After installing the qINTERCONNECT software users can proceed with the step-by-step guide below:
Running qINTERCONNECT from INTERCONNECT platform
- Download NLS_ideal.py and NLS_ideal.icp from Non-Linear Sign (NLS) Gate – Ansys Optics
- Start the Optics Launcher
- Click New Project from the INTERCONNECT Photonic Integrated Circuit Solver line.
- Open the Script File Editor
- Click Open script then browse to NLS_ideal.py, or simply drag and drop the python file in the editor.
- Click Run script.
7. A command prompt window shows the calculation of a qubit gate with probability rate of 25% using only classical gates.
Running qINTERCONNECT from a python editor
We recommend the popular and versatile code editor Visual Studio Code (VSCode) or PyCharm for running qINTERCONNECT from an external Python environment.
Note: You must use the Python interpreter that is shipped with Lumerical.
- Install Python (if not already installed)
1.1 Download Python from python.org.
1.2 Run the Python Installer and select Add Python to PATH option during installation.
2. Install Microsoft Visual Studio Code (if not already installed)

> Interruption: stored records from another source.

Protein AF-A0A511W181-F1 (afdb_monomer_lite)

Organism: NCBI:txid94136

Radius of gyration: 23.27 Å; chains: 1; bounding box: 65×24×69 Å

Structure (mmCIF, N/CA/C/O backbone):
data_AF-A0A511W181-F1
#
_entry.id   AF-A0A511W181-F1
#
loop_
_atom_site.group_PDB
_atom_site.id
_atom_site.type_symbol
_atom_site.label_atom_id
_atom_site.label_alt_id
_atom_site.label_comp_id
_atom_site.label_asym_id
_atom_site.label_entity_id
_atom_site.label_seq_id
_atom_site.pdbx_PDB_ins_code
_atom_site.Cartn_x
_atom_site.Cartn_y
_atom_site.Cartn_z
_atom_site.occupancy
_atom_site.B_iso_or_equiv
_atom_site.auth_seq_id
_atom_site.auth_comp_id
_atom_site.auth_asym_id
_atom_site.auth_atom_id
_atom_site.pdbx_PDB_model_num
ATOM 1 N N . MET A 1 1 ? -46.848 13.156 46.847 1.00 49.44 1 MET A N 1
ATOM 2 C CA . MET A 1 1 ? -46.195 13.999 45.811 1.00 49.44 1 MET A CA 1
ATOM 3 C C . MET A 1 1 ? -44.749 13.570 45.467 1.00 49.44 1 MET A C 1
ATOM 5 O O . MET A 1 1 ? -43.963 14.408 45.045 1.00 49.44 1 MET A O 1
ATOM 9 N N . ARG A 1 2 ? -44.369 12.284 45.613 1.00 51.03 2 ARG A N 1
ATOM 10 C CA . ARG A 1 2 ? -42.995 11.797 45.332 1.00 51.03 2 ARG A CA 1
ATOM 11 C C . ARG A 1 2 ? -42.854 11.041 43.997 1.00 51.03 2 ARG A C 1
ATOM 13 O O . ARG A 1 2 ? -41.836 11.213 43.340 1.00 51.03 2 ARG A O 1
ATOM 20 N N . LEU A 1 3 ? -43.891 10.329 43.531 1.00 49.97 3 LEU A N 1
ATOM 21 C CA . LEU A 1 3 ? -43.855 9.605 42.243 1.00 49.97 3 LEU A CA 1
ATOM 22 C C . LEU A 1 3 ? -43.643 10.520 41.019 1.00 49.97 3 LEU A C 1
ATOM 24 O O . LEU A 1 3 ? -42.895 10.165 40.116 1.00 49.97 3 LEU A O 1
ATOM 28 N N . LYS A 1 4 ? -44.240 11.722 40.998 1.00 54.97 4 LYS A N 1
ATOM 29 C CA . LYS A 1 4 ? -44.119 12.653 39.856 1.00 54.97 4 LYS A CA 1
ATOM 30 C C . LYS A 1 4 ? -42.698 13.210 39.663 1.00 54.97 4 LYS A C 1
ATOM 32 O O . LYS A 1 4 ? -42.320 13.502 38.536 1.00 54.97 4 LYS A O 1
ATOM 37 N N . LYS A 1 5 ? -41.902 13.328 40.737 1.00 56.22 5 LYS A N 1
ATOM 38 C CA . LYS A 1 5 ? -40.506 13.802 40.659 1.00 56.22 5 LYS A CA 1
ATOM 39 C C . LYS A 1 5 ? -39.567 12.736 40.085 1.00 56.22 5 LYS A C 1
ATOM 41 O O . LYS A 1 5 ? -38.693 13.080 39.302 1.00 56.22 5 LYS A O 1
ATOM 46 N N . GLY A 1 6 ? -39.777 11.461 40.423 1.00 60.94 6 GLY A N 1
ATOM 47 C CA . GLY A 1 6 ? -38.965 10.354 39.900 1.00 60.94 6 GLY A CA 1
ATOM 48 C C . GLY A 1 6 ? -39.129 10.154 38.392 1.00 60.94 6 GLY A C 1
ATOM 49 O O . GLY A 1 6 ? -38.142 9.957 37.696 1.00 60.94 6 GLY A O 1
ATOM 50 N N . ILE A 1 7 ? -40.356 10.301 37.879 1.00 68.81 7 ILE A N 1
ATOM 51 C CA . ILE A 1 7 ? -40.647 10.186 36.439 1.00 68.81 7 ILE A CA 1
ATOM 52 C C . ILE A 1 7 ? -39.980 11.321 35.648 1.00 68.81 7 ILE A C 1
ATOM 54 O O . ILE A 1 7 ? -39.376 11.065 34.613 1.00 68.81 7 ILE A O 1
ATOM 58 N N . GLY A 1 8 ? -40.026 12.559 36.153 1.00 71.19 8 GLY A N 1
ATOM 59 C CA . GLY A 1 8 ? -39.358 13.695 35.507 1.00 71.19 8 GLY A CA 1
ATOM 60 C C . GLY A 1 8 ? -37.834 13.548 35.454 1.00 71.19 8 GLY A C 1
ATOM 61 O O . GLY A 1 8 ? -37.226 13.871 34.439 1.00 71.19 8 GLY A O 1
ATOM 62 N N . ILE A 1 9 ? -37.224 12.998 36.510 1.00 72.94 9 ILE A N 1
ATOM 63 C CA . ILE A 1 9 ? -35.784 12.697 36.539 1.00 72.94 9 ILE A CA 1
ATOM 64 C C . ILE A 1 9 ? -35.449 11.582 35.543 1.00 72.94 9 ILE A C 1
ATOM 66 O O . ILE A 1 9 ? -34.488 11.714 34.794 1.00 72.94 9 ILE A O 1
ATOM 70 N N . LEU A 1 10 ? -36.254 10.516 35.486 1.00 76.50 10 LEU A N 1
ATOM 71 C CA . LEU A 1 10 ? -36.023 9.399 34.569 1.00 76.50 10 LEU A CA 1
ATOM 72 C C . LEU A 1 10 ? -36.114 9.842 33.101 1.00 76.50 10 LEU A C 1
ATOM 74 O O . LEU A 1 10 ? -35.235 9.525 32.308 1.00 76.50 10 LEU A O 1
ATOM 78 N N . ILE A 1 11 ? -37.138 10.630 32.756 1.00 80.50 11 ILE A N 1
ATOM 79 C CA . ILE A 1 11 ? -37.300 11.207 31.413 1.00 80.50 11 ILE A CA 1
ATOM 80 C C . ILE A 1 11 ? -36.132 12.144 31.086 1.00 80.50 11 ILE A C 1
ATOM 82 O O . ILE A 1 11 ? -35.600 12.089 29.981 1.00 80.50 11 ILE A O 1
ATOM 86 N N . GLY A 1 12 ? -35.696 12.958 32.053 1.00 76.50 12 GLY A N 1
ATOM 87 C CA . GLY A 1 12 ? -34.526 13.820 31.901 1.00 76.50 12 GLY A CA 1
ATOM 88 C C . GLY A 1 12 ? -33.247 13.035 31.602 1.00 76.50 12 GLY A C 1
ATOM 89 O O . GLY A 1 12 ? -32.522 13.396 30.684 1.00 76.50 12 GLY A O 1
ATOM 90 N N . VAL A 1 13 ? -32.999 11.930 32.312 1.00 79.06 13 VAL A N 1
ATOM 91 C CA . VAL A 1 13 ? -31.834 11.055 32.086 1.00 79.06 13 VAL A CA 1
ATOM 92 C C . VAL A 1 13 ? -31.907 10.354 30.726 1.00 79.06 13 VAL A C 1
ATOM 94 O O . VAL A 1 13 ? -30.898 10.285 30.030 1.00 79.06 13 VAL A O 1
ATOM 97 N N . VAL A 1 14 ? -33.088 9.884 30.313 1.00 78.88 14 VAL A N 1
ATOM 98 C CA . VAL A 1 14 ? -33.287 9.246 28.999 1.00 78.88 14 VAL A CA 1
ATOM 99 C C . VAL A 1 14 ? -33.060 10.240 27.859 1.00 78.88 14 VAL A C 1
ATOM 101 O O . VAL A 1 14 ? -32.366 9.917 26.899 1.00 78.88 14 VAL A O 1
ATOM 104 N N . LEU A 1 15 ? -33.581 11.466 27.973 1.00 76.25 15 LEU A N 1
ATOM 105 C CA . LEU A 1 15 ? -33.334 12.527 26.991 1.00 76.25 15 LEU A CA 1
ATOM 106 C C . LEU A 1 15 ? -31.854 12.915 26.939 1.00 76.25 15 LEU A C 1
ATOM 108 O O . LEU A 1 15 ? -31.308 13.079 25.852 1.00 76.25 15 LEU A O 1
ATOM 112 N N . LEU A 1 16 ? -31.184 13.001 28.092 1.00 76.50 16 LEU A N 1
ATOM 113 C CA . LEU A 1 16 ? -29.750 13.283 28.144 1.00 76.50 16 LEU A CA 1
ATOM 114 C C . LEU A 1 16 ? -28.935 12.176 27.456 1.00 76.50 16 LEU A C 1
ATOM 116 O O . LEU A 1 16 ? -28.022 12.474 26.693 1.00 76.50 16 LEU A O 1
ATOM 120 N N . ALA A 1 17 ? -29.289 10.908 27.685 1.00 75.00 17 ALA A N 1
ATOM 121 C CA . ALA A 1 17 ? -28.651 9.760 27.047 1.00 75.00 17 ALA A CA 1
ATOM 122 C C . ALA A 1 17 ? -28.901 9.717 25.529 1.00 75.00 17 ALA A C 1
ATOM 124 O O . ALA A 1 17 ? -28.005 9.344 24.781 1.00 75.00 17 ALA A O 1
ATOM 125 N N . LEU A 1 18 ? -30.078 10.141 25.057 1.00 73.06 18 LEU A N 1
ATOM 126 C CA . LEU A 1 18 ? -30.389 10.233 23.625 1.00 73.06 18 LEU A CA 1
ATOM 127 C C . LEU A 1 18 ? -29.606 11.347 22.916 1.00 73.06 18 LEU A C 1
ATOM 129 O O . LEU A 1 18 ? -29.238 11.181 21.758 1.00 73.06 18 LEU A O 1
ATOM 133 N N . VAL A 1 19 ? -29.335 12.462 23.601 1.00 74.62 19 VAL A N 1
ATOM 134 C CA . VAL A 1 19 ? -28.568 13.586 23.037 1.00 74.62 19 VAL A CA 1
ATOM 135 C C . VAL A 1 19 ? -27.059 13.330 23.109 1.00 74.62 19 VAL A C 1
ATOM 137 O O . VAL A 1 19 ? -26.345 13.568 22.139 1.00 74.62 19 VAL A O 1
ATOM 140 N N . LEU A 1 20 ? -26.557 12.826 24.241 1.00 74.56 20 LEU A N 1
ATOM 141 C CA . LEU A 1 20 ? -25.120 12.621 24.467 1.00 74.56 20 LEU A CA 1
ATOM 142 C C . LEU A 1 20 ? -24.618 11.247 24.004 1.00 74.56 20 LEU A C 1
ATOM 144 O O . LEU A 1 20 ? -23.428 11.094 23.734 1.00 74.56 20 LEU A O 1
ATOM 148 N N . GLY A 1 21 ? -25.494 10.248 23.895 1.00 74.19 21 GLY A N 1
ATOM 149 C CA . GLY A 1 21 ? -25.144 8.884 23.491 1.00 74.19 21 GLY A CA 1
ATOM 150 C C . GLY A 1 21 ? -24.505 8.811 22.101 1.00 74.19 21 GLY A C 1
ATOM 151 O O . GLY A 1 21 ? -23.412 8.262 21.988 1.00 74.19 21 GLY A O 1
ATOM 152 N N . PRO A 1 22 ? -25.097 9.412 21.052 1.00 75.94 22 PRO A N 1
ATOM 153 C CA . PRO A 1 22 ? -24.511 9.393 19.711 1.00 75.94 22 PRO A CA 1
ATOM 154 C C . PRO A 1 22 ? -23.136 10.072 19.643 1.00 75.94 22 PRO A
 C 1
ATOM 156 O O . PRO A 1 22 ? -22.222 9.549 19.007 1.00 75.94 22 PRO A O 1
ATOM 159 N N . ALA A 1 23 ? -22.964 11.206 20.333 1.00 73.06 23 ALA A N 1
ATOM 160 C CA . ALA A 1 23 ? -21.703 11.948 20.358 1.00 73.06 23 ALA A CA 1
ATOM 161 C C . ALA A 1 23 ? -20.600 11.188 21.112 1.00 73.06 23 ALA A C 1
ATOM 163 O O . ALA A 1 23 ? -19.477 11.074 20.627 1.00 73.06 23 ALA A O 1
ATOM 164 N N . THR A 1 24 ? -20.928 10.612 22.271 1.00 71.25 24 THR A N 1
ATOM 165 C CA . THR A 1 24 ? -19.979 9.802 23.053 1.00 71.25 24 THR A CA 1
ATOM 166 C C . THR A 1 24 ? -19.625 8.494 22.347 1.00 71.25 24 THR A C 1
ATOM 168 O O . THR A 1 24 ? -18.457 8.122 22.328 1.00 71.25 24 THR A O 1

2.1 Download Visual Studio Code (VSCode) from Download Visual Studio Code - Mac, Linux, Windows
2.2 Run the VSCode Installer and follow the installation prompts.
3. Prepare Your Project
3.1 Create a new folder for your qINTERCONNECT project.
3.2 Add the following files (you can find them here) to this folder:
3.2.1 NLS_ideal.py (Python script)
3.2.2 NLS_ideal.icp (INTERCONNECT project file)

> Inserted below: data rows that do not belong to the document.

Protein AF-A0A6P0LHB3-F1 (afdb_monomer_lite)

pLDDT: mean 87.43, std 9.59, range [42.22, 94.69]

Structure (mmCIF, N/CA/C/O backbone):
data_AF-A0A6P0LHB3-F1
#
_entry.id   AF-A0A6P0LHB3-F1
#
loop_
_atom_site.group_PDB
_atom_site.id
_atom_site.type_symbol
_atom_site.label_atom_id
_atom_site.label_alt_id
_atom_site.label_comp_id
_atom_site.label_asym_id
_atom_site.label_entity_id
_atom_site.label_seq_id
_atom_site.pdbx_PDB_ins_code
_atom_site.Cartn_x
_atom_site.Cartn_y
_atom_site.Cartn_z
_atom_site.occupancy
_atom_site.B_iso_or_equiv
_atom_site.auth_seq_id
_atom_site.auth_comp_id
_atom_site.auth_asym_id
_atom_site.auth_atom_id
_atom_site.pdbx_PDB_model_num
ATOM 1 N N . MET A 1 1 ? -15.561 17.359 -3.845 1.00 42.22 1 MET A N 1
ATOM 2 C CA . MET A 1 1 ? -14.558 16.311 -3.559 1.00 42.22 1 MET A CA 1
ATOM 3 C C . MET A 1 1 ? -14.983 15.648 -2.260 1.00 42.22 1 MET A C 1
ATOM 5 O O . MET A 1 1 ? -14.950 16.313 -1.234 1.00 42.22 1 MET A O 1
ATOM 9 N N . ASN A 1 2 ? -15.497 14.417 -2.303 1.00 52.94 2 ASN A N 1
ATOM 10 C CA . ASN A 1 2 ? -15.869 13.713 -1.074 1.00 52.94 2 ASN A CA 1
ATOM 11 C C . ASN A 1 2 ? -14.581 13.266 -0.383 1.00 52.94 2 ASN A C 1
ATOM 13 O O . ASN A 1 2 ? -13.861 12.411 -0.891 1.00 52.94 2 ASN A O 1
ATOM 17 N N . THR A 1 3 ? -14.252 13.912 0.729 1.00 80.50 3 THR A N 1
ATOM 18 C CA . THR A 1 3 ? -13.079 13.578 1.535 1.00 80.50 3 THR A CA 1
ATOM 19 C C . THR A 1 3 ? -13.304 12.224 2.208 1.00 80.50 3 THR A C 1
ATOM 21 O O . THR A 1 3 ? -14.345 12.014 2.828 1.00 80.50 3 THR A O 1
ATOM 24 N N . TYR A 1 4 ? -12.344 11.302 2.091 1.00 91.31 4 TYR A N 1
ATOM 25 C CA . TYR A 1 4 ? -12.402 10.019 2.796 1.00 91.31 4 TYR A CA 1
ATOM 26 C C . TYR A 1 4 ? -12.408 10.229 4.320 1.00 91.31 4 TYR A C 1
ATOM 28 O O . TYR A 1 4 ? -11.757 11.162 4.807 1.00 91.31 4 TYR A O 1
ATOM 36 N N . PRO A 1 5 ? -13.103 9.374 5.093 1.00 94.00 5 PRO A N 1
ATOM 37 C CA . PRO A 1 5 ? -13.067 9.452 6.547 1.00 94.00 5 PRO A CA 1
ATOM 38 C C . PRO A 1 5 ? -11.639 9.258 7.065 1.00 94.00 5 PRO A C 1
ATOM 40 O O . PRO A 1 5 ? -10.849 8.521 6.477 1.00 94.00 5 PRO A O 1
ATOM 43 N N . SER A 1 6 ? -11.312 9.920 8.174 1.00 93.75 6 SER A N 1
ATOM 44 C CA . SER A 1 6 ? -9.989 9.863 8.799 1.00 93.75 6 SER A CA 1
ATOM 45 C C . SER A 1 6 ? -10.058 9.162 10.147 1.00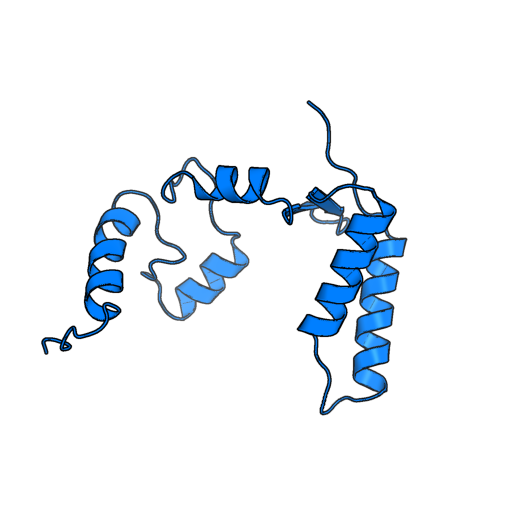 93.75 6 SER A C 1
ATOM 47 O O . SER A 1 6 ? -10.928 9.479 10.962 1.00 93.75 6 SER A O 1
ATOM 49 N N . THR A 1 7 ? -9.092 8.281 10.410 1.00 92.94 7 THR A N 1
ATOM 50 C CA . THR A 1 7 ? -8.883 7.710 11.741 1.00 92.94 7 THR A CA 1
ATOM 51 C C . THR A 1 7 ? -8.560 8.807 12.744 1.00 92.94 7 THR A C 1
ATOM 53 O O . THR A 1 7 ? -8.003 9.859 12.399 1.00 92.94 7 THR A O 1
ATOM 56 N N . ASN A 1 8 ? -8.891 8.546 14.000 1.00 91.06 8 ASN A N 1
ATOM 57 C CA . ASN A 1 8 ? -8.512 9.372 15.136 1.00 91.06 8 ASN A CA 1
ATOM 58 C C . ASN A 1 8 ? -7.413 8.683 15.971 1.00 91.06 8 ASN A C 1
ATOM 60 O O . ASN A 1 8 ? -6.960 7.577 15.673 1.00 91.06 8 ASN A O 1
ATOM 64 N N . VAL A 1 9 ? -6.973 9.356 17.035 1.00 89.06 9 VAL A N 1
ATOM 65 C CA . VAL A 1 9 ? -5.914 8.857 17.927 1.00 89.06 9 VAL A CA 1
ATOM 66 C C . VAL A 1 9 ? -6.308 7.545 18.619 1.00 89.06 9 VAL A C 1
ATOM 68 O O . VAL A 1 9 ? -5.458 6.680 18.818 1.00 89.06 9 VAL A O 1
ATOM 71 N N . ILE A 1 10 ? -7.591 7.352 18.940 1.00 90.50 10 ILE A N 1
ATOM 72 C CA . ILE A 1 10 ? -8.085 6.140 19.610 1.00 90.50 10 ILE A CA 1
ATOM 73 C C . ILE A 1 10 ? -7.904 4.919 18.704 1.00 90.50 10 ILE A C 1
ATOM 75 O O . ILE A 1 10 ? -7.534 3.851 19.187 1.00 90.50 10 ILE A O 1
ATOM 79 N N . ASP A 1 11 ? -8.101 5.063 17.393 1.00 91.62 11 ASP A N 1
ATOM 80 C CA . ASP A 1 11 ? -7.906 3.963 16.443 1.00 91.62 11 ASP A CA 1
ATOM 81 C C . ASP A 1 11 ? -6.457 3.473 16.416 1.00 91.62 11 ASP A C 1
ATOM 83 O O . ASP A 1 11 ? -6.212 2.266 16.379 1.00 91.62 11 ASP A O 1
ATOM 87 N N . LEU A 1 12 ? -5.501 4.402 16.486 1.00 88.44 12 LEU A N 1
ATOM 88 C CA . LEU A 1 12 ? -4.074 4.087 16.534 1.00 88.44 12 LEU A CA 1
ATOM 89 C C . LEU A 1 12 ? -3.673 3.468 17.872 1.00 88.44 12 LEU A C 1
ATOM 91 O O . LEU A 1 12 ? -2.911 2.506 17.901 1.00 88.44 12 LEU A O 1
ATOM 95 N N . LEU A 1 13 ? -4.226 3.968 18.979 1.00 91.12 13 LEU A N 1
ATOM 96 C CA . LEU A 1 13 ? -4.018 3.368 20.297 1.00 91.12 13 LEU A CA 1
ATOM 97 C C . LEU A 1 13 ? -4.564 1.938 20.361 1.00 91.12 13 LEU A C 1
ATOM 99 O O . LEU A 1 13 ? -3.918 1.068 20.941 1.00 91.12 13 LEU A O 1
ATOM 103 N N . ARG A 1 14 ? -5.708 1.665 19.723 1.00 91.00 14 ARG A N 1
ATOM 104 C CA . ARG A 1 14 ? -6.255 0.304 19.602 1.00 91.00 14 ARG A CA 1
ATOM 105 C C . ARG A 1 14 ? -5.324 -0.608 18.814 1.00 91.00 14 ARG A C 1
ATOM 107 O O . ARG A 1 14 ? -5.107 -1.739 19.236 1.00 91.00 14 ARG A O 1
ATOM 114 N N . LEU A 1 15 ? -4.740 -0.119 17.718 1.00 91.38 15 LEU A N 1
ATOM 115 C CA . LEU A 1 15 ? -3.739 -0.882 16.974 1.00 91.38 15 LEU A CA 1
ATOM 116 C C . LEU A 1 15 ? -2.529 -1.215 17.855 1.00 91.38 15 LEU A C 1
ATOM 118 O O . LEU A 1 15 ? -2.173 -2.383 17.983 1.00 91.38 15 LEU A O 1
ATOM 122 N N . LEU A 1 16 ? -1.935 -0.212 18.506 1.00 91.00 16 LEU A N 1
ATOM 123 C CA . LEU A 1 16 ? -0.777 -0.405 19.386 1.00 91.00 16 LEU A CA 1
ATOM 124 C C . LEU A 1 16 ? -1.081 -1.375 20.534 1.00 91.00 16 LEU A C 1
ATOM 126 O O . LEU A 1 16 ? -0.275 -2.259 20.820 1.00 91.00 16 LEU A O 1
ATOM 130 N N . GLY A 1 17 ? -2.259 -1.257 21.150 1.00 92.56 17 GLY A N 1
ATOM 131 C CA . GLY A 1 17 ? -2.717 -2.171 22.194 1.00 92.56 17 GLY A CA 1
ATOM 132 C C . GLY A 1 17 ? -2.866 -3.609 21.696 1.00 92.56 17 GLY A C 1
ATOM 133 O O . GLY A 1 17 ? -2.400 -4.535 22.360 1.00 92.56 17 GLY A O 1
ATOM 134 N N . ASN A 1 18 ? -3.445 -3.808 20.509 1.00 91.06 18 ASN A N 1
ATOM 135 C CA . ASN A 1 18 ? -3.600 -5.135 19.908 1.00 91.06 18 ASN A CA 1
ATOM 136 C C . ASN A 1 18 ? -2.248 -5.760 19.536 1.00 91.06 18 ASN A C 1
ATOM 138 O O . ASN A 1 18 ? -2.046 -6.953 19.766 1.00 91.06 18 ASN A O 1
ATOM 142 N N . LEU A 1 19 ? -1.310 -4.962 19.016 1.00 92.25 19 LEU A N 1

4. Set Up Visual Studio Code
4.1 Launch VSCode
4.2 Click on File, Open Folder and browse to your project folder.
4.3 In the Explorer pane, you should see your project files listed.
5. Configure Python Interpreter
5.1 Press Ctrl+Shift+P (Windows/Linux), alternatively, click on the Python version at the bottom-right corner of the editor.
5.2 Type Python: Select Interpreter and choose this option.
5.3 Click + Enter interpreter path.
5.4 Enter the path to the Python version shipped with Lumerical. For example: C:\Program Files\Lumerical\v(...)\python\python.exe.
Note: The exact path may vary depending on your Lumerical installation:, e.g. 242.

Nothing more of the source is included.